Why I am not a “dualist” in the sense of Sander Greenland

Janus--2face

This post picks up, and continues, an exchange that began with comments on my June 14 blogpost (between Sander Greenland, Nicole Jinn, and I). My new response is at the end. The concern is how to expose and ideally avoid some of the well known flaws and foibles in statistical inference, thanks to gaps between data and statistical inference, and between statistical inference and substantive claims. I am not rejecting the use of multiple methods in the least (they are highly valuable when one method is capable of detecting or reducing flaws in one or more others). Nor am I speaking of classical dualism in metaphysics (which I also do not espouse). I begin with Greenland’s introduction of this idea in his comment… (For various earlier comments, see the post.)

Sander Greenland 

. I sense some confusion of criticism of the value of tests as popular tools vs. criticism of their logical foundation.
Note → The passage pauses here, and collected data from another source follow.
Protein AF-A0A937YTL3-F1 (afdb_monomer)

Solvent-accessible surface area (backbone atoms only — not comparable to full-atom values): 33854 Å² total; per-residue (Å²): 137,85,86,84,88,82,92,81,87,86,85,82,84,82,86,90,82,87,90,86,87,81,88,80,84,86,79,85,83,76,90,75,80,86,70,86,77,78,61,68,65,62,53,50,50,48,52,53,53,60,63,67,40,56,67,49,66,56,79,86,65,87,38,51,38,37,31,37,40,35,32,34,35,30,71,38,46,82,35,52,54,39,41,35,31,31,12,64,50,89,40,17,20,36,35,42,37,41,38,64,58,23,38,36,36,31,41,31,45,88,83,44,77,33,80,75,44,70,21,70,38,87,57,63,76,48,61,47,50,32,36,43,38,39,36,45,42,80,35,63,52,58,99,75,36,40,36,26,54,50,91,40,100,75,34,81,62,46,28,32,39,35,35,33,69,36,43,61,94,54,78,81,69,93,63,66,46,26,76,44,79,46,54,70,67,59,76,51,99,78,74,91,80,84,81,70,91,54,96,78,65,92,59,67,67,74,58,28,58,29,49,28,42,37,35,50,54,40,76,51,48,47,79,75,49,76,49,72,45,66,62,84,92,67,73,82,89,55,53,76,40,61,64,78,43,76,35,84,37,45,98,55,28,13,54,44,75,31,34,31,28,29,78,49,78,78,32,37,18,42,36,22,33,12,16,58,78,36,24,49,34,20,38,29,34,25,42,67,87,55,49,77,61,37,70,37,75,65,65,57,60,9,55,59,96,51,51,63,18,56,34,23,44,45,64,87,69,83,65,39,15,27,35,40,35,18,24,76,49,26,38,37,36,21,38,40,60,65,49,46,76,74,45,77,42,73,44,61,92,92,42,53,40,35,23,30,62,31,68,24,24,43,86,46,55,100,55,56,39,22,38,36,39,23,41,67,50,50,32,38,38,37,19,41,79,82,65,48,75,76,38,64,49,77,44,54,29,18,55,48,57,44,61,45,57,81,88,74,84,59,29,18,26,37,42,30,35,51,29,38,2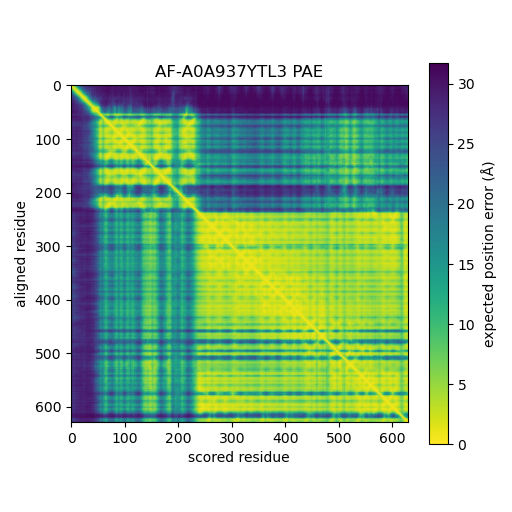5,42,52,81,54,52,72,75,39,70,57,98,66,59,66,47,22,32,17,52,46,84,42,62,32,39,92,94,47,71,60,28,40,40,33,16,20,42,74,49,17,32,53,41,31,26,42,86,85,63,47,79,76,44,62,69,79,72,55,46,79,82,40,25,27,28,34,74,48,67,28,34,41,46,89,72,71,80,36,24,29,39,40,33,30,28,63,64,38,56,80,40,52,4,30,34,43,31,24,42,56,86,70,44,66,68,24,36,38,39,32,48,44,43,69,38,53,40,72,39,54,52,78,71,26,19,24,42,36,35,46,52,62,32,30,31,23,40,72,72,36,48,64,66,33,30,50,53,85,54,66,61,72,50,65,59,39,39,82,47,21,33,51,51,65,46,41,48,86,64,75,67,46,44,23,45,35,38,27,40,20,44,35,42,37,32,30,71,60,87,51,70,69,40,98,56,74,35,64,83,69,59,69,43,57,76,67,83,56

Mean predicted aligned error: 13.04 Å

Sequence (629 aa):
MNDPGYPISPAARPPMSPLSGLLLVAVFPGPRLAADPIPSEERAAAMERERRASVVLSRPDVGLFPHCRARAELDSPSSSAEVVFLATDADNCYVARAVPDGVLLAKRIDEGETVIAEGPSHWWTGPGEYCLEVEAVVSDRDEHGPAWFLNTATVPPLLRLRARVWRADGEPPARWTVSAIDDPVIPGRRGERYWDPDPFGSSSARYPFGSHCGWREARGVRWLALECSSRPLVPPRCPLLEPILRIPTGERGGCWLALGDLTGDGRPDFVVARNDNQAVTALTAYGSDGRELWRWGEGGAADIAYDVPATVYDLDGDGRAEVLCSVRGSLLLLDGETGREKARFPLPAGLDVADCLTIANLRGGERPADVVLKSRYDHLWACDDRLSVLWEWAGNTGHCPTARDIDGDGRDEVLCGYALIDHDGRVLWELPLPDHADTTRLVQLEPGGPVRAVLGCGGGSDMVIASLAGEILHRPQPPLADFHFQTINVGDLRRDPAGRELIVDDGWARPGRAQLALFDAQLRRIGTYYSAYQRFARLVSWGGLARIVMPADGAIVDGRGRAVARFVDPPPFGGPGAESPMARVADIDGDGQDEVILYNAEQIVVYRNPSPPSPQPAVQERLYNFTYY

Secondary structure (DSSP, 8-state):
--------PPPPPPPP-----------PPPPPP-PPPPPHHHHHHHHHHHHTPPEEEPP---S---EEEEEEEESSTT--EEEEEEESSSSSEEEEEEETTEEEEEEEETTEEEEEEEEE-SS--SSEEEEEEEEEEE-SB-SSSBEEE---TTSPPPEEEEEEEEETTSPPPSS-SEEEEE-TTS--SS-SS---S-TTS--GGG--B-SEEEEE--TTEEEEEEEEE-----PPPPPEE-EEEEEE-GGG--SEEEEE-SSSSSS-EEEEEEEETTEEEEEEEE-TTS-EEEEEE-------SS---EEEE-SSSSSSPEEEEEETTEEEEE-TTT--EEEEEEPPTT-SS-SEEEEE-TT--SS--EEEEE-SSSEEEEE-TT--EEEEEES---S--EEE-SSSSSS-EEEETTEEE-TTS-EEEE---SS-EEEEEEEE-STT--EEEEEEEGGGTEEEEEETTS-EEE--SS--TT-----EEEE---SSSSSPEEEEE-TTSPTT-EEEEEE-TTS-EEEEEEES--TT-EEEEETTEEEEEETTTTEEE-TTS-EEEEESSPPPS--TT-SS-EEEEE-SSSSSSPEEEEEETTEEEEE---S---SS-S----TTS----

Nearest PDB structures (foldseek):
  6mlt-assembly1_A  TM=6.626E-01  e=2.944E-10  Vibrio cholerae O1 biovar El Tor str. N16961
  6n44-assembly4_G-3  TM=6.365E-01  e=1.791E-02  Ovis aries
  3ecq-assembly1_A  TM=2.126E-01  e=2.260E-03  Streptococcus pneumoniae R6
  1pz7-assembly2_B  TM=3.491E-01  e=1.713E-01  Gallus gallus
  3poy-assembly1_A  TM=1.247E-01  e=1.872E-03  Bos taurus

pLDDT: mean 79.32, std 19.7, range [23.97, 98.5]

Foldseek 3Di:
DDDDDDDDDDDDDDDDDDDDDDDDDDDDDDDDDDDDDDDPVVVVVVVVVQVPWDWDKDDCPAFAFQKKKWKKWFQWLQWKWKKWHLAPDPQLTWIWIDGNQWIWTWGGHPRDIDTFDIFGDPQSDTTAMKMKMKGWDQALDDPAAGEFEQPFVQFDGWIWIFMAMHGPVDDGDPDTRDIGIDGSLDDPDPDDDDDDVPSPDDDCSSGSGGRIITIIDIPRMDIDDMDTDGDPPDDPDAAEFEFPDKAFCAQNAAFDWFWDALPLPLFIWIKGFADDQQATAKIWTAALRNHTQDIDGHDHQRAFPFAHAWYWADQPPPSHTWIWGWHFQWIFTARSRHRHTPDIDGDPPPARTFRYWDFFFLVLDPDGNWIWTADRFFKIFIAGNRRHTQDMDTGGQAHAKDWADQPPPSGTWIDGWQWIAHSNGHTLDGDPADDTFLDWDFDDFAVVDATWIWTFHAVQLWIFIGGPNGHTPDIDPPRPPQFGWNDWDWFFLDPPPHTIKIWTWRQRPRQNFTWIWIAHSSRRTHYIYGFSGAFQWDWFQAQQTTWIDDLRSQFTAGPNNDGNYGYDPRPDADDRHHRTWHWDWDDRPNQQGTWIWTDRRGMITTTDRPHHHHPDTRDDDPSGRDGSD

Structure (mmCIF, N/CA/C/O backbone):
data_AF-A0A937YTL3-F1
#
_entry.id   AF-A0A937YTL3-F1
#
loop_
_atom_site.group_PDB
_atom_site.id
_atom_site.type_symbol
_atom_site.label_atom_id
_atom_site.label_alt_id
_atom_site.label_comp_id
_atom_site.label_asym_id
_atom_site.label_entity_id
_atom_site.label_seq_id
_atom_site.pdbx_PDB_ins_code
_atom_site.Cartn_x
_atom_site.Cartn_y
_atom_site.Cartn_z
_atom_site.occupancy
_atom_site.B_iso_or_equiv
_atom_site.auth_seq_id
_atom_site.auth_comp_id
_atom_site.auth_asym_id
_atom_site.auth_atom_id
_atom_site.pdbx_PDB_model_num
ATOM 1 N N . MET A 1 1 ? 46.544 2.241 5.929 1.00 29.75 1 MET A N 1
ATOM 2 C CA . MET A 1 1 ? 47.353 3.414 6.320 1.00 29.75 1 MET A CA 1
ATOM 3 C C . MET A 1 1 ? 47.159 4.480 5.255 1.00 29.75 1 MET A C 1
ATOM 5 O O . MET A 1 1 ? 47.470 4.206 4.108 1.00 29.75 1 MET A O 1
ATOM 9 N N . ASN A 1 2 ? 46.648 5.630 5.693 1.00 27.20 2 ASN A N 1
ATOM 10 C CA . ASN A 1 2 ? 46.633 6.963 5.076 1.00 27.20 2 ASN A CA 1
ATOM 11 C C . ASN A 1 2 ? 45.775 7.220 3.816 1.00 27.20 2 ASN A C 1
ATOM 13 O O . ASN A 1 2 ? 46.163 6.945 2.687 1.00 27.20 2 ASN A O 1
ATOM 17 N N . ASP A 1 3 ? 44.630 7.832 4.123 1.00 34.81 3 ASP A N 1
ATOM 18 C CA . ASP A 1 3 ? 43.725 8.707 3.364 1.00 34.81 3 ASP A CA 1
ATOM 19 C C . ASP A 1 3 ? 44.435 9.854 2.602 1.00 34.81 3 ASP A C 1
ATOM 21 O O . ASP A 1 3 ? 45.474 10.345 3.067 1.00 34.81 3 ASP A O 1
ATOM 25 N N . PRO A 1 4 ? 43.872 10.309 1.462 1.00 37.59 4 PRO A N 1
ATOM 26 C CA . PRO A 1 4 ? 43.619 11.746 1.326 1.00 37.59 4 PRO A CA 1
ATOM 27 C C . PRO A 1 4 ? 42.295 12.116 0.604 1.00 37.59 4 PRO A C 1
ATOM 29 O O . PRO A 1 4 ? 42.145 11.898 -0.594 1.00 37.59 4 PRO A O 1
ATOM 32 N N . GLY A 1 5 ? 41.416 12.841 1.305 1.00 25.72 5 GLY A N 1
ATOM 33 C CA . GLY A 1 5 ? 41.250 14.297 1.122 1.00 25.72 5 GLY A CA 1
ATOM 34 C C . GLY A 1 5 ? 40.209 14.821 0.112 1.00 25.72 5 GLY A C 1
ATOM 35 O O . GLY A 1 5 ? 40.522 15.045 -1.054 1.00 25.72 5 GLY A O 1
ATOM 36 N N . TYR A 1 6 ? 39.029 15.204 0.623 1.00 26.19 6 TYR A N 1
ATOM 37 C CA . TYR A 1 6 ? 38.094 16.182 0.030 1.00 26.19 6 TYR A CA 1
ATOM 38 C C . TYR A 1 6 ? 38.280 17.572 0.685 1.00 26.19 6 TYR A C 1
ATOM 40 O O . TYR A 1 6 ? 38.459 17.632 1.905 1.00 26.19 6 TYR A O 1
ATOM 48 N N . PRO A 1 7 ? 38.203 18.704 -0.048 1.00 29.64 7 PRO A N 1
ATOM 49 C CA . PRO A 1 7 ? 38.272 20.034 0.549 1.00 29.64 7 PRO A CA 1
ATOM 50 C C . PRO A 1 7 ? 36.874 20.573 0.900 1.00 29.64 7 PRO A C 1
ATOM 52 O O . PRO A 1 7 ? 36.005 20.685 0.040 1.00 29.64 7 PRO A O 1
ATOM 55 N N . ILE A 1 8 ? 36.689 20.990 2.155 1.00 30.19 8 ILE A N 1
ATOM 56 C CA . ILE A 1 8 ? 35.582 21.852 2.596 1.00 30.19 8 ILE A CA 1
ATOM 57 C C . ILE A 1 8 ? 36.203 23.166 3.081 1.00 30.19 8 ILE A C 1
ATOM 59 O O . ILE A 1 8 ? 37.083 23.167 3.941 1.00 30.19 8 ILE A O 1
ATOM 63 N N . SER A 1 9 ? 35.763 24.289 2.511 1.00 26.88 9 SER A N 1
ATOM 64 C CA . SER A 1 9 ? 36.149 25.637 2.946 1.00 26.88 9 SER A CA 1
ATOM 65 C C . SER A 1 9 ? 35.270 26.106 4.121 1.00 26.88 9 SER A C 1
ATOM 67 O O . SER A 1 9 ? 34.062 25.863 4.087 1.00 26.88 9 SER A O 1
ATOM 69 N N . PRO A 1 10 ? 35.818 26.796 5.145 1.00 30.89 10 PRO A N 1
ATOM 70 C CA . PRO A 1 10 ? 35.059 27.275 6.295 1.00 30.89 10 PRO A CA 1
ATOM 71 C C . PRO A 1 10 ? 34.634 28.744 6.123 1.00 30.89 10 PRO A C 1
ATOM 73 O O . PRO A 1 10 ? 35.472 29.626 5.939 1.00 30.89 10 PRO A O 1
ATOM 76 N N . ALA A 1 11 ? 33.340 29.040 6.265 1.00 29.77 11 ALA A N 1
ATOM 77 C CA . ALA A 1 11 ? 32.865 30.411 6.452 1.00 29.77 11 ALA A CA 1
ATOM 78 C C . ALA A 1 11 ? 32.672 30.696 7.951 1.00 29.77 11 ALA A C 1
ATOM 80 O O . ALA A 1 11 ? 31.919 30.022 8.654 1.00 29.77 11 ALA A O 1
ATOM 81 N N . ALA A 1 12 ? 33.423 31.683 8.434 1.00 28.78 12 ALA A N 1
ATOM 82 C CA . ALA A 1 12 ? 33.547 32.080 9.826 1.00 28.78 12 ALA A CA 1
ATOM 83 C C . ALA A 1 12 ? 32.292 32.778 10.387 1.00 28.78 12 ALA A C 1
ATOM 85 O O . ALA A 1 12 ? 31.668 33.610 9.731 1.00 28.78 12 ALA A O 1
ATOM 86 N N . ARG A 1 13 ? 31.986 32.490 11.658 1.00 31.33 13 ARG A N 1
ATOM 87 C CA . ARG A 1 13 ? 31.073 33.266 12.515 1.00 31.33 13 ARG A CA 1
ATOM 88 C C . ARG A 1 13 ? 31.724 34.598 12.929 1.00 31.33 13 ARG A C 1
ATOM 90 O O . ARG A 1 13 ? 32.896 34.568 13.307 1.00 31.33 13 ARG A O 1
ATOM 97 N N . PRO A 1 14 ? 30.984 35.718 13.017 1.00 28.91 14 PRO A N 1
ATOM 98 C CA . PRO A 1 14 ? 31.380 36.855 13.841 1.00 28.91 14 PRO A CA 1
ATOM 99 C C . PRO A 1 14 ? 30.705 36.821 15.236 1.00 28.91 14 PRO A C 1
ATOM 101 O O . PRO A 1 14 ? 29.682 36.153 15.412 1.00 28.91 14 PRO A O 1
ATOM 104 N N . PRO A 1 15 ? 31.283 37.495 16.253 1.00 29.50 15 PRO A N 1
ATOM 105 C CA . PRO A 1 15 ? 30.921 37.325 17.662 1.00 29.50 15 PRO A CA 1
ATOM 106 C C . PRO A 1 15 ? 29.812 38.282 18.135 1.00 29.50 15 PRO A C 1
ATOM 108 O O . PRO A 1 15 ? 29.671 39.397 17.639 1.00 29.50 15 PRO A O 1
ATOM 111 N N . MET A 1 16 ? 29.060 37.853 19.155 1.00 29.59 16 MET A N 1
ATOM 112 C CA . MET A 1 16 ? 28.075 38.664 19.882 1.00 29.59 16 MET A CA 1
ATOM 113 C C . MET A 1 16 ? 28.710 39.508 20.997 1.00 29.59 16 MET A C 1
ATOM 115 O O . MET A 1 16 ? 29.498 38.985 21.781 1.00 29.59 16 MET A O 1
ATOM 119 N N . SER A 1 17 ? 28.280 40.770 21.130 1.00 26.17 17 SER A N 1
ATOM 120 C CA . SER A 1 17 ? 27.730 41.415 22.352 1.00 26.17 17 SER A CA 1
ATOM 121 C C . SER A 1 17 ? 27.512 42.935 22.101 1.00 26.17 17 SER A C 1
ATOM 123 O O . SER A 1 17 ? 27.906 43.419 21.043 1.00 26.17 17 SER A O 1
ATOM 125 N N . PRO A 1 18 ? 26.877 43.712 23.004 1.00 43.75 18 PRO A N 1
ATOM 126 C CA . PRO A 1 18 ? 25.426 43.786 23.185 1.00 43.75 18 PRO A CA 1
ATOM 127 C C . PRO A 1 18 ? 24.883 45.238 23.096 1.00 43.75 18 PRO A C 1
ATOM 129 O O . PRO A 1 18 ? 25.645 46.191 22.979 1.00 43.75 18 PRO A O 1
ATOM 132 N N . LEU A 1 19 ? 23.562 45.369 23.289 1.00 25.34 19 LEU A N 1
ATOM 133 C CA . LEU A 1 19 ? 22.788 46.550 23.725 1.00 25.34 19 LEU A CA 1
ATOM 134 C C . LEU A 1 19 ? 21.962 47.319 22.678 1.00 25.34 19 LEU A C 1
ATOM 136 O O . LEU A 1 19 ? 22.471 47.879 21.713 1.00 25.34 19 LEU A O 1
ATOM 140 N N . SER A 1 20 ? 20.711 47.527 23.109 1.00 25.73 20 SER A N 1
ATOM 141 C CA . SER A 1 20 ? 19.862 48.723 22.960 1.00 25.73 20 SER A CA 1
ATOM 142 C C . SER A 1 20 ? 18.708 48.636 21.962 1.00 25.73 20 SER A C 1
ATOM 144 O O . SER A 1 20 ? 18.903 48.689 20.755 1.00 25.73 20 SER A O 1
ATOM 146 N N . GLY A 1 21 ? 17.490 48.694 22.512 1.00 24.22 21 GLY A N 1
ATOM 147 C CA . GLY A 1 21 ? 16.409 49.482 21.920 1.00 24.22 21 GLY A CA 1
ATOM 148 C C . GLY A 1 21 ? 15.273 48.698 21.275 1.00 24.22 21 GLY A C 1
ATOM 149 O O . GLY A 1 21 ? 15.153 48.699 20.056 1.00 24.22 21 GLY A O 1
ATOM 150 N N . LEU A 1 22 ? 14.370 48.138 22.087 1.00 26.12 22 LEU A N 1
ATOM 151 C CA . LEU A 1 22 ? 12.993 47.908 21.646 1.00 26.12 22 LEU A CA 1
ATOM 152 C C . LEU A 1 22 ? 12.035 48.764 22.476 1.00 26.12 22 LEU A C 1
ATOM 154 O O . LEU A 1 22 ? 12.068 48.781 23.706 1.00 26.12 22 LEU A O 1
ATOM 158 N N . LEU A 1 23 ? 11.244 49.526 21.730 1.00 25.31 23 LEU A N 1
ATOM 159 C CA . LEU A 1 23 ? 10.263 50.516 22.138 1.00 25.31 23 LEU A CA 1
ATOM 160 C C . LEU A 1 23 ? 9.120 49.835 22.911 1.00 25.31 23 LEU A C 1
ATOM 162 O O . LEU A 1 23 ? 8.432 48.968 22.375 1.00 25.31 23 LEU A O 1
ATOM 166 N N . LEU A 1 24 ? 8.918 50.231 24.169 1.00 24.86 24 LEU A N 1
ATOM 167 C CA . LEU A 1 24 ? 7.807 49.783 25.007 1.00 24.86 24 LEU A CA 1
ATOM 168 C C . LEU A 1 24 ? 6.581 50.669 24.724 1.00 24.86 24 LEU A C 1
ATOM 170 O O . LEU A 1 24 ? 6.617 51.873 24.982 1.00 24.86 24 LEU A O 1
ATOM 174 N N . VAL A 1 25 ? 5.488 50.091 24.224 1.00 26.06 25 VAL A N 1
ATOM 175 C CA . VAL A 1 25 ? 4.166 50.738 24.250 1.00 26.06 25 VAL A CA 1
ATOM 176 C C . VAL A 1 25 ? 3.600 50.560 25.658 1.00 26.06 25 VAL A C 1
ATOM 178 O O . VAL A 1 25 ? 3.339 49.443 26.099 1.00 26.06 25 VAL A O 1
ATOM 181 N N . ALA A 1 26 ? 3.455 51.668 26.382 1.00 23.97 26 ALA A N 1
ATOM 182 C CA . ALA A 1 26 ? 2.906 51.696 27.730 1.00 23.97 26 ALA A CA 1
ATOM 183 C C . ALA A 1 26 ? 1.375 51.543 27.707 1.00 23.97 26 ALA A C 1
ATOM 185 O O . ALA A 1 26 ? 0.670 52.383 27.151 1.00 23.97 26 ALA A O 1
ATOM 186 N N . VAL A 1 27 ? 0.864 50.505 28.371 1.00 27.00 27 VAL A N 1
ATOM 187 C CA . VAL A 1 27 ? -0.536 50.414 28.805 1.00 27.00 27 VAL A CA 1
ATOM 188 C C . VAL A 1 27 ? -0.554 50.636 30.317 1.00 27.00 27 VAL A C 1
ATOM 190 O O . VAL A 1 27 ? 0.011 49.851 31.076 1.00 27.00 27 VAL A O 1
ATOM 193 N N . PHE A 1 28 ? -1.164 51.738 30.752 1.00 24.72 28 PHE A N 1
ATOM 194 C CA . PHE A 1 28 ? -1.344 52.077 32.165 1.00 24.72 28 PHE A CA 1
ATOM 195 C C . PHE A 1 28 ? -2.429 51.193 32.808 1.00 24.72 28 PHE A C 1
ATOM 197 O O . PHE A 1 28 ? -3.529 51.112 32.259 1.00 24.72 28 PHE A O 1
ATOM 204 N N . P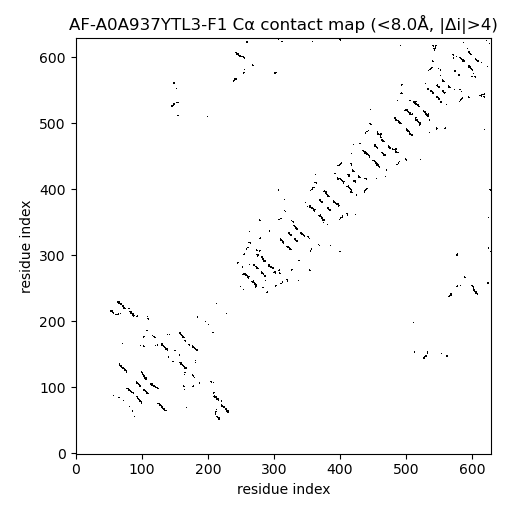RO A 1 29 ? -2.204 50.603 33.997 1.00 29.62 29 PRO A N 1
ATOM 205 C CA . PRO A 1 29 ? -3.283 50.084 34.821 1.00 29.62 29 PRO A CA 1
ATOM 206 C C . PRO A 1 29 ? -3.828 51.186 35.744 1.00 29.62 29 PRO A C 1
ATOM 208 O O . PRO A 1 29 ? -3.080 51.848 36.463 1.00 29.62 29 PRO A O 1
ATOM 211 N N . GLY A 1 30 ? -5.150 51.374 35.721 1.00 29.83 30 GLY A N 1
ATOM 212 C CA . GLY A 1 30 ? -5.882 52.192 36.692 1.00 29.83 30 GLY A CA 1
ATOM 213 C C . GLY A 1 30 ? -5.894 51.577 38.104 1.00 29.83 30 GLY A C 1
ATOM 214 O O . GLY A 1 30 ? -5.521 50.413 38.282 1.00 29.83 30 GLY A O 1
ATOM 215 N N . PRO A 1 31 ? -6.319 52.341 39.126 1.00 26.09 31 PRO A N 1
ATOM 216 C CA . PRO A 1 31 ? -6.171 51.962 40.525 1.00 26.09 31 PRO A CA 1
ATOM 217 C C . PRO A 1 31 ? -7.118 50.809 40.880 1.00 26.09 31 PRO A C 1
ATOM 219 O O . PRO A 1 31 ? -8.338 50.943 40.808 1.00 26.09 31 PRO A O 1
ATOM 222 N N . ARG A 1 32 ? -6.555 49.667 41.291 1.00 30.61 32 ARG A N 1
ATOM 223 C CA . ARG A 1 32 ? -7.311 48.602 41.959 1.00 30.61 32 ARG A CA 1
ATOM 224 C C . ARG A 1 32 ? -7.521 49.000 43.418 1.00 30.61 32 ARG A C 1
ATOM 226 O O . ARG A 1 32 ? -6.556 49.214 44.146 1.00 30.61 32 ARG A O 1
ATOM 233 N N . LEU A 1 33 ? -8.786 49.087 43.824 1.00 31.20 33 LEU A N 1
ATOM 234 C CA . LEU A 1 33 ? -9.197 49.107 45.226 1.00 31.20 33 LEU A CA 1
ATOM 235 C C . LEU A 1 33 ? -8.625 47.866 45.923 1.00 31.20 33 LEU A C 1
ATOM 237 O O . LEU A 1 33 ? -8.831 46.742 45.464 1.00 31.20 33 LEU A O 1
ATOM 241 N N . ALA A 1 34 ? -7.879 48.089 47.002 1.00 27.81 34 ALA A N 1
ATOM 242 C CA . ALA A 1 34 ? -7.353 47.038 47.853 1.00 27.81 34 ALA A CA 1
ATOM 243 C C . ALA A 1 34 ? -8.515 46.370 48.603 1.00 27.81 34 ALA A C 1
ATOM 245 O O . ALA A 1 34 ? -9.132 46.977 49.474 1.00 27.81 34 ALA A O 1
ATOM 246 N N . ALA A 1 35 ? -8.810 45.126 48.241 1.00 37.47 35 ALA A N 1
ATOM 247 C CA . ALA A 1 35 ? -9.362 44.157 49.173 1.00 37.47 35 ALA A CA 1
ATOM 248 C C . ALA A 1 35 ? -8.183 43.281 49.607 1.00 37.47 35 ALA A C 1
ATOM 250 O O . ALA A 1 35 ? -7.434 42.804 48.749 1.00 37.47 35 ALA A O 1
ATOM 251 N N . ASP A 1 36 ? -7.981 43.145 50.916 1.00 30.41 36 ASP A N 1
ATOM 252 C CA . ASP A 1 36 ? -6.839 42.429 51.482 1.00 30.41 36 ASP A CA 1
ATOM 253 C C . ASP A 1 36 ? -6.730 41.005 50.901 1.00 30.41 36 ASP A C 1
ATOM 255 O O . ASP A 1 36 ? -7.723 40.268 50.875 1.00 30.41 36 ASP A O 1
ATOM 259 N N . PRO A 1 37 ? -5.550 40.587 50.409 1.00 37.66 37 PRO A N 1
ATOM 260 C CA . PRO A 1 37 ? -5.356 39.231 49.931 1.00 37.66 37 PRO A CA 1
ATOM 261 C C . PRO A 1 37 ? -5.349 38.264 51.118 1.00 37.66 37 PRO A C 1
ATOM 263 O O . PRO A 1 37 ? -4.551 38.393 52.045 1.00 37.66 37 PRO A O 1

I am a critic in the first, practical category, who regards the adoption of testing outside of narrow experimental programs as an unmitigated disaster, resulting in publication bias, prosecutor-type fallacies, and affirming the consequent fallacies throughout the health and social science literature. Even though testing can in theory be used soundly, it just hasn’t done well in practice in these fields. This could be ascribed to human failings rather than failings of received testing theories, but I would require any theory of applied statistics to deal with human limitations, just as safety engineering must do for physical products. I regard statistics as having been woefully negligent of cognitive psychology in this regard. In particular, widespread adoption and vigorous defense of a statistical method or philosophy is no more evidence of its scientific value than widespread adoption and vigorous defense of a religion is evidence of its scientific value. 
That should bring us to alternatives. I am aware of no compelling data showing that other approaches would have done better, but I do find compelling the arguments that at least some of the problems would have been mitigated by teaching a dualist approach to statistics, in which every procedure must be supplied with both an accurate frequentist and an accurate Bayesian interpretation, if only to reduce prevalent idiocies like interpreting a two-sided P-value as “the” posterior probability of a point null hypothesis.

 Nicole Jinn
 (to Sander Greenland)

 What exactly is this ‘dualist’ approach to teaching statistics and why does it mitigate the problems, as you claim? (I am increasingly interested in finding more effective ways to teach/instruct others in various age groups about statistics.)
I have a difficult time seeing how effective this ‘dualist’ way of teaching could be for the following reason: the Bayesian and frequentist approaches are vastly different in their aims and the way they see statistics being used in (natural or social) science, especially when one looks more carefully at the foundations of each methodology (e.g., disagreements about where exactly probability enters into inference, or about what counts as relevant information). Hence, it does not make sense (to me) to supply both types of interpretation to the same data and the same research question! Instead, it makes more sense (from a teaching perspective) to demonstrate a Bayesian interpretation for one experiment, and a frequentist interpretation for another experiment, in the hopes of getting at the (major) differences between the two methodologies.

Mayo

Sander. Thanks for your comment. 
Interestingly, I think the conglomeration of error statistical tools are the ones most apt at dealing with human limitations and foibles: they give piecemeal methods to ask one question at a time (e.g., would we be mistaken to suppose there is evidence of any effect at all? mistaken about how large? about iid assumptions? about possible causes? about implications for distinguishing any theories?). The standard Bayesian apparatus requires setting out a complete set of hypotheses that might arise, plus prior probabilities in each of them (or in “catchall” hypotheses), as well as priors in the model…and after this herculean task is complete, there is a purely deductive update: being deductive it never goes beyond the givens. Perhaps the data will require a change in your prior—this is what you must have believed before, since otherwise you find your posterior unacceptable—thereby encouraging the very self-sealing inferences we all claim to deplore. Continue reading

Categories: Bayesian/frequentist, Error Statistics, P-values, Statistics | 21 Comments

Stanley Young: better p-values through randomization in microarrays

I wanted to locate some uncluttered lounge space for one of the threads to emerge in comments from 6/14/13. Thanks to Stanley Young for permission to post this. 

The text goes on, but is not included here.